Frequently Asked Questions (FAQ)

Q: What is LaTeX (TEX format)?

A: LaTeX is a document preparation system built on TeX, a typesetting engine created by Donald Knuth in 1978. Leslie Lamport developed LaTeX in 1984 as a higher-level interface to TeX. LaTeX uses backslash commands (e.g., \section{}, \textbf{}) to describe document structure and formatting. It is the standard for academic publishing, particularly in mathematics, physics, computer science, and engineering, producing publication-quality PDF output.

Q: How are AsciiDoc math formulas converted?

A: AsciiDoc STEM expressions (stem:[...] for inline and [stem] blocks for display math) are converted directly to LaTeX math mode. Inline expressions become $...$ and display equations become \begin{equation}...\end{equation}. Since AsciiDoc STEM often uses LaTeX math syntax internally, many expressions transfer directly. The conversion ensures proper AMS math package inclusion for advanced mathematical constructs.

Q: Can I use the output directly in Overleaf?

A: Yes. The converted TEX files are fully compatible with Overleaf, the popular online LaTeX editor. Upload the .tex file to an Overleaf project and compile immediately. The converter includes appropriate \documentclass and \usepackage declarations. You may want to add journal-specific document classes or additional packages depending on your publication requirements.

Q: How are AsciiDoc tables converted to LaTeX?

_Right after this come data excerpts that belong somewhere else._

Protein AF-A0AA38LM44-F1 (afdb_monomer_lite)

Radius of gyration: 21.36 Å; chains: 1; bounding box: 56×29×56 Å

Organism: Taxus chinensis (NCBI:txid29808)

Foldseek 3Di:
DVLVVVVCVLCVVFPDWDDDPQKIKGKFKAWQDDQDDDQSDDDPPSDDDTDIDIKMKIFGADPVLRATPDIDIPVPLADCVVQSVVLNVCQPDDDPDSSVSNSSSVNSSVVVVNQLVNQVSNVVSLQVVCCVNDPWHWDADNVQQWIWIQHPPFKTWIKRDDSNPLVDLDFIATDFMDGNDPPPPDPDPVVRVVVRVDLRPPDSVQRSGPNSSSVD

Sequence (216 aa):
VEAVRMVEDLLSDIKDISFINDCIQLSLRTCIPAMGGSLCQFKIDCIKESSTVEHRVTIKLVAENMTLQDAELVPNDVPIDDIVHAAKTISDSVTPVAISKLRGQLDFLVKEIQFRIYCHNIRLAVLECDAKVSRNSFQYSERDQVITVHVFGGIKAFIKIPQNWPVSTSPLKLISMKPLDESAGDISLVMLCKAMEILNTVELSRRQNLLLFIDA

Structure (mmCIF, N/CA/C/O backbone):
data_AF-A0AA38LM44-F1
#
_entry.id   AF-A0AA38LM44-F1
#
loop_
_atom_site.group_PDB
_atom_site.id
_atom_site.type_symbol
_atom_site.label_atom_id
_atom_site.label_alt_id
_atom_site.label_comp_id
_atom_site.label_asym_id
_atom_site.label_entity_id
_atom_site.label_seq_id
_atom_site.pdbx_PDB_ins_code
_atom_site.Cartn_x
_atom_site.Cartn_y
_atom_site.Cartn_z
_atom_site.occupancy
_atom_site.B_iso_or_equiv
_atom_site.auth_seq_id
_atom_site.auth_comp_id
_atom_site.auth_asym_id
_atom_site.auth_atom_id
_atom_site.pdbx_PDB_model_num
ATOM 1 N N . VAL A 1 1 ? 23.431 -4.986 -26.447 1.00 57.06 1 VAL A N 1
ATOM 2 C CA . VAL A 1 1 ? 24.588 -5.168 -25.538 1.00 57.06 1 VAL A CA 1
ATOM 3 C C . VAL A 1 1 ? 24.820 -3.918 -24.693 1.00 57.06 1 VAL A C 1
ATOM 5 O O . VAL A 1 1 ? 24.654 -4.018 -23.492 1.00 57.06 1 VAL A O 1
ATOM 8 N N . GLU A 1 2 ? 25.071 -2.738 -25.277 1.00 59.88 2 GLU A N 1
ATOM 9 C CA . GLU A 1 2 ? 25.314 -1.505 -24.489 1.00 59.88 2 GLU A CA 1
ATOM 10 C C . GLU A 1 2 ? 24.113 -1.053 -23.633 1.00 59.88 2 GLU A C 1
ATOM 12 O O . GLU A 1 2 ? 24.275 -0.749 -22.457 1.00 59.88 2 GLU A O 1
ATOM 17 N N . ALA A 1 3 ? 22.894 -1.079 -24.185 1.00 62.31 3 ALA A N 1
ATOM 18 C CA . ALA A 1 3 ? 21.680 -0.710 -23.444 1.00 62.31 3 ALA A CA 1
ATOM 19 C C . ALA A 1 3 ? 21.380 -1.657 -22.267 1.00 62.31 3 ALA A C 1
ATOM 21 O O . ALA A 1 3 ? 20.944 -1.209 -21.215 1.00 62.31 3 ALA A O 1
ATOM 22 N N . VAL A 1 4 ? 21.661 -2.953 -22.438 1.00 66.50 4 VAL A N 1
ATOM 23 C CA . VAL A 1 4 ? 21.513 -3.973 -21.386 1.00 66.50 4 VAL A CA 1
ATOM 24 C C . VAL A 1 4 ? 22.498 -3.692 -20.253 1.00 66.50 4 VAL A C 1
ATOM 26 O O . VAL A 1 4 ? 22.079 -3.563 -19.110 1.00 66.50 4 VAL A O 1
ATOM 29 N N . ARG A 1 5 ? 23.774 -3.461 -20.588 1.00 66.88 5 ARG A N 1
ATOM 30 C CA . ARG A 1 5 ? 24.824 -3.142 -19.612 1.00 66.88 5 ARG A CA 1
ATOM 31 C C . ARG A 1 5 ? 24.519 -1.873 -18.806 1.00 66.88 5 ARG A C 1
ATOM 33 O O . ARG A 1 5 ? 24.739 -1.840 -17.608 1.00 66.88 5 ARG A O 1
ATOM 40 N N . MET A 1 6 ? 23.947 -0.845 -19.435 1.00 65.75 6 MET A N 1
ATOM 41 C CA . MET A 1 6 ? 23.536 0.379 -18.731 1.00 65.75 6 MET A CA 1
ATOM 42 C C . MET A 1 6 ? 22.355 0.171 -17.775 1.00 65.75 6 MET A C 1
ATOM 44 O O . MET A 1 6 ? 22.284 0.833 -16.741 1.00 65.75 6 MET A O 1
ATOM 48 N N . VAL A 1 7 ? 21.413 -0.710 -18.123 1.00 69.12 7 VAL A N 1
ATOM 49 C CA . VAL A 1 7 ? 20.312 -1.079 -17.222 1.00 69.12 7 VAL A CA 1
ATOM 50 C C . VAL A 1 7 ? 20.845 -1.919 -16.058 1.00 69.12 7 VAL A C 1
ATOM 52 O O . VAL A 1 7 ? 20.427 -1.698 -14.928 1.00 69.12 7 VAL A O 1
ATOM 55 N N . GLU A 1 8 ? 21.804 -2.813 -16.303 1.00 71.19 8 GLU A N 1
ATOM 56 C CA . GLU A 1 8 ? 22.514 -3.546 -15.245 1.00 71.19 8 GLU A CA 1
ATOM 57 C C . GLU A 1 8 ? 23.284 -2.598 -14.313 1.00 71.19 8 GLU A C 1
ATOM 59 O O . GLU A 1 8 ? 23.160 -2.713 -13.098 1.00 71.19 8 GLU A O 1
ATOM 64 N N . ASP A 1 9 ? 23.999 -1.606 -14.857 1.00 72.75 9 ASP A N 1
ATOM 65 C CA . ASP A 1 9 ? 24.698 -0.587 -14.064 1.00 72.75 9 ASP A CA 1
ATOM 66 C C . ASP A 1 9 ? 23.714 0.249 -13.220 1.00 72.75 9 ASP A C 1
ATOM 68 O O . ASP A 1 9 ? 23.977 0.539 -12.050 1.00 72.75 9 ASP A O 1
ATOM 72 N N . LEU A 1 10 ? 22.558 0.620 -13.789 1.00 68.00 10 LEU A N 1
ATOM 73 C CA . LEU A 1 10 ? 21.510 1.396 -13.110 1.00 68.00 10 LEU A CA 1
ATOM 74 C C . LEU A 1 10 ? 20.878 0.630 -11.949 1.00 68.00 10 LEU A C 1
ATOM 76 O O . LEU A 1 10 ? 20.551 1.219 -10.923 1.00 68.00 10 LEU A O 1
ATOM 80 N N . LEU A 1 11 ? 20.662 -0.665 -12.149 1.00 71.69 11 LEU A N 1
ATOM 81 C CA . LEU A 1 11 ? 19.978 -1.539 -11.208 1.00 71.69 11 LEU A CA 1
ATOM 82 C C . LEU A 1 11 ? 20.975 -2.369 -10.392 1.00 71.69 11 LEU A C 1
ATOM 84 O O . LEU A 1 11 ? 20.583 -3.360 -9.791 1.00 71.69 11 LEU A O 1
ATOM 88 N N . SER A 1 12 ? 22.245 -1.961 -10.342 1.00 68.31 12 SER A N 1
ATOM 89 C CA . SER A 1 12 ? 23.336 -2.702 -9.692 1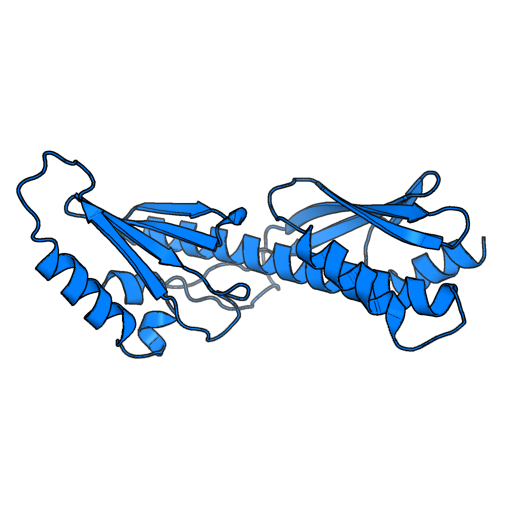.00 68.31 12 SER A CA 1
ATOM 90 C C . SER A 1 12 ? 23.101 -3.003 -8.204 1.00 68.31 12 SER A C 1
ATOM 92 O O . SER A 1 12 ? 23.631 -3.986 -7.687 1.00 68.31 12 SER A O 1
ATOM 94 N N . ASP A 1 13 ? 22.257 -2.214 -7.533 1.00 69.50 13 ASP A N 1
ATOM 95 C CA . ASP A 1 13 ? 21.828 -2.439 -6.146 1.00 69.50 13 ASP A CA 1
ATOM 96 C C . ASP A 1 13 ? 20.749 -3.538 -6.001 1.00 69.50 13 ASP A C 1
ATOM 98 O O . ASP A 1 13 ? 20.445 -3.986 -4.891 1.00 69.50 13 ASP A O 1
ATOM 102 N N . ILE A 1 14 ? 20.158 -3.990 -7.110 1.00 72.38 14 ILE A N 1
ATOM 103 C CA . ILE A 1 14 ? 19.130 -5.032 -7.172 1.00 72.38 14 ILE A CA 1
ATOM 104 C C . ILE A 1 14 ? 19.789 -6.366 -7.513 1.00 72.38 14 ILE A C 1
ATOM 106 O O . ILE A 1 14 ? 20.526 -6.501 -8.487 1.00 72.38 14 ILE A O 1
ATOM 110 N N . LYS A 1 15 ? 19.486 -7.390 -6.715 1.00 67.56 15 LYS A N 1
ATOM 111 C CA . LYS A 1 15 ? 19.937 -8.755 -6.991 1.00 67.56 15 LYS A CA 1
ATOM 112 C C . LYS A 1 15 ? 19.071 -9.394 -8.079 1.00 67.56 15 LYS A C 1
ATOM 114 O O . LYS A 1 15 ? 17.863 -9.187 -8.113 1.00 67.56 15 LYS A O 1
ATOM 119 N N . ASP A 1 16 ? 19.695 -10.221 -8.914 1.00 72.94 16 ASP A N 1
ATOM 120 C CA . ASP A 1 16 ? 19.030 -11.087 -9.896 1.00 72.94 16 ASP A CA 1
ATOM 121 C C . ASP A 1 16 ? 18.220 -10.323 -10.964 1.00 72.94 16 ASP A C 1
ATOM 123 O O . ASP A 1 16 ? 16.989 -10.380 -11.020 1.00 72.94 16 ASP A O 1
ATOM 127 N N . ILE A 1 17 ? 18.941 -9.614 -11.841 1.00 80.69 17 ILE A N 1
ATOM 128 C CA . ILE A 1 17 ? 18.394 -9.000 -13.059 1.00 80.69 17 ILE A CA 1
ATOM 129 C C . ILE A 1 17 ? 18.505 -10.005 -14.203 1.00 80.69 17 ILE A C 1
ATOM 131 O O . ILE A 1 17 ? 19.565 -10.588 -14.431 1.00 80.69 17 ILE A O 1
ATOM 135 N N . SER A 1 18 ? 17.427 -10.187 -14.960 1.00 80.38 18 SER A N 1
ATOM 136 C CA . SER A 1 18 ? 17.465 -10.953 -16.204 1.00 80.38 18 SER A CA 1
ATOM 137 C C . SER A 1 18 ? 16.691 -10.249 -17.310 1.00 80.38 18 SER A C 1
ATOM 139 O O . SER A 1 18 ? 15.675 -9.601 -17.069 1.00 80.38 18 SER A O 1
ATOM 141 N N . PHE A 1 19 ? 17.191 -10.377 -18.536 1.00 80.50 19 PHE A N 1
ATOM 142 C CA . PHE A 1 19 ? 16.551 -9.848 -19.734 1.00 80.50 19 PHE A CA 1
ATOM 143 C C . PHE A 1 19 ? 16.020 -11.027 -20.537 1.00 80.50 19 PHE A C 1
ATOM 145 O O . PHE A 1 19 ? 16.793 -11.861 -21.010 1.00 80.50 19 PHE A O 1
ATOM 152 N N . ILE A 1 20 ? 14.698 -11.116 -20.655 1.00 79.25 20 ILE A N 1
ATOM 153 C CA . ILE A 1 20 ? 14.017 -12.191 -21.376 1.00 79.25 20 ILE A CA 1
ATOM 154 C C . ILE A 1 20 ? 13.165 -11.531 -22.456 1.00 79.25 20 ILE A C 1
ATOM 156 O O . ILE A 1 20 ? 12.130 -10.937 -22.160 1.00 79.25 20 ILE A O 1
ATOM 160 N N . ASN A 1 21 ? 13.597 -11.639 -23.715 1.00 80.19 21 ASN A N 1
ATOM 161 C CA . ASN A 1 21 ? 12.990 -10.934 -24.852 1.00 80.19 21 ASN A CA 1
ATOM 162 C C . ASN A 1 21 ? 12.936 -9.410 -24.598 1.00 80.19 21 ASN A C 1
ATOM 164 O O . ASN A 1 21 ? 13.949 -8.819 -24.229 1.00 80.19 21 ASN A O 1
ATOM 168 N N . ASP A 1 22 ? 11.759 -8.795 -24.748 1.00 82.62 22 ASP A N 1
ATOM 169 C CA . ASP A 1 22 ? 11.504 -7.366 -24.510 1.00 82.62 22 ASP A CA 1
ATOM 170 C C . ASP A 1 22 ? 11.152 -7.047 -23.040 1.00 82.62 22 ASP A C 1
ATOM 172 O O . ASP A 1 22 ? 10.570 -6.003 -22.736 1.00 82.62 22 ASP A O 1
ATOM 176 N N . CYS A 1 23 ? 11.454 -7.964 -22.113 1.00 84.56 23 CYS A N 1
ATOM 177 C CA . CYS A 1 23 ? 11.145 -7.819 -20.692 1.00 84.56 23 CYS A CA 1
ATOM 178 C C . CYS A 1 23 ? 12.409 -7.742 -19.833 1.00 84.56 23 CYS A C 1
ATOM 180 O O . CYS A 1 23 ? 13.353 -8.516 -20.011 1.00 84.56 23 CYS A O 1
ATOM 182 N N . ILE A 1 24 ? 12.377 -6.852 -18.842 1.00 87.12 24 ILE A N 1
ATOM 183 C CA . ILE A 1 24 ? 13.332 -6.816 -17.734 1.00 87.12 24 ILE A CA 1
ATOM 184 C C . ILE A 1 24 ? 12.668 -7.497 -16.544 1.00 87.12 24 ILE A C 1
ATOM 186 O O . ILE A 1 24 ? 11.601 -7.072 -16.105 1.00 87.12 24 ILE A O 1
ATOM 190 N N . GLN A 1 25 ? 13.297 -8.529 -16.002 1.00 88.00 25 GLN A N 1
ATOM 191 C CA . GLN A 1 25 ? 12.839 -9.195 -14.794 1.00 88.00 25 GLN A CA 1
ATOM 192 C C . GLN A 1 25 ? 13.800 -8.906 -13.642 1.00 88.00 25 GLN A C 1
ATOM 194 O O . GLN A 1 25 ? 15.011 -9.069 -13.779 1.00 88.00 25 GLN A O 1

A: AsciiDoc tables are converted to LaTeX tabular environments with proper column alignment, header formatting (using booktabs \toprule, \midrule, \bottomrule for professional appearance), and content mapping. Multi-column and multi-row spans are handled using \multicolumn and \multirow commands. For long tables, the longtable package is used to enable page-breaking within the table.

Q: What about AsciiDoc cross-references?

A: AsciiDoc cross-references (<>) are converted to LaTeX's \label and \ref system. Section anchors become \label{anchor} and references become \ref{anchor} or \autoref{anchor} (with the hyperref package). Bibliography references are converted to \cite{} commands compatible with BibTeX or BibLaTeX. The hyperref package is included for clickable links in the PDF output.

Q: Will code blocks be properly formatted?

A: Yes. AsciiDoc source code blocks ([source,python]) are converted to LaTeX listings or minted environments with language specification preserved for syntax highlighting. The listings or minted package is included in the preamble. Code formatting including indentation, line breaks, and special characters is properly escaped for LaTeX. Both inline code and block code are handled appropriately.

Q: Can I add a bibliography after conversion?

A: Absolutely. The converted TEX file includes placeholders for bibliography integration. Add a .bib file with your references and include \bibliography{references} and \bibliographystyle{} commands (for BibTeX) or \addbibresource{references.bib} (for BibLaTeX). AsciiDoc citations are converted to \cite{} commands that link to your bibliography entries automatically.

Q: Is AsciiDoc or LaTeX better for writing?

A: AsciiDoc is generally easier for writing first drafts and documentation due to its simpler syntax. LaTeX is superior for final formatting, mathematical content, and journal submission. A productive workflow combines both: write in AsciiDoc for its readability and collaboration features, then convert to LaTeX for professional typesetting and publication. This conversion tool makes that workflow seamless.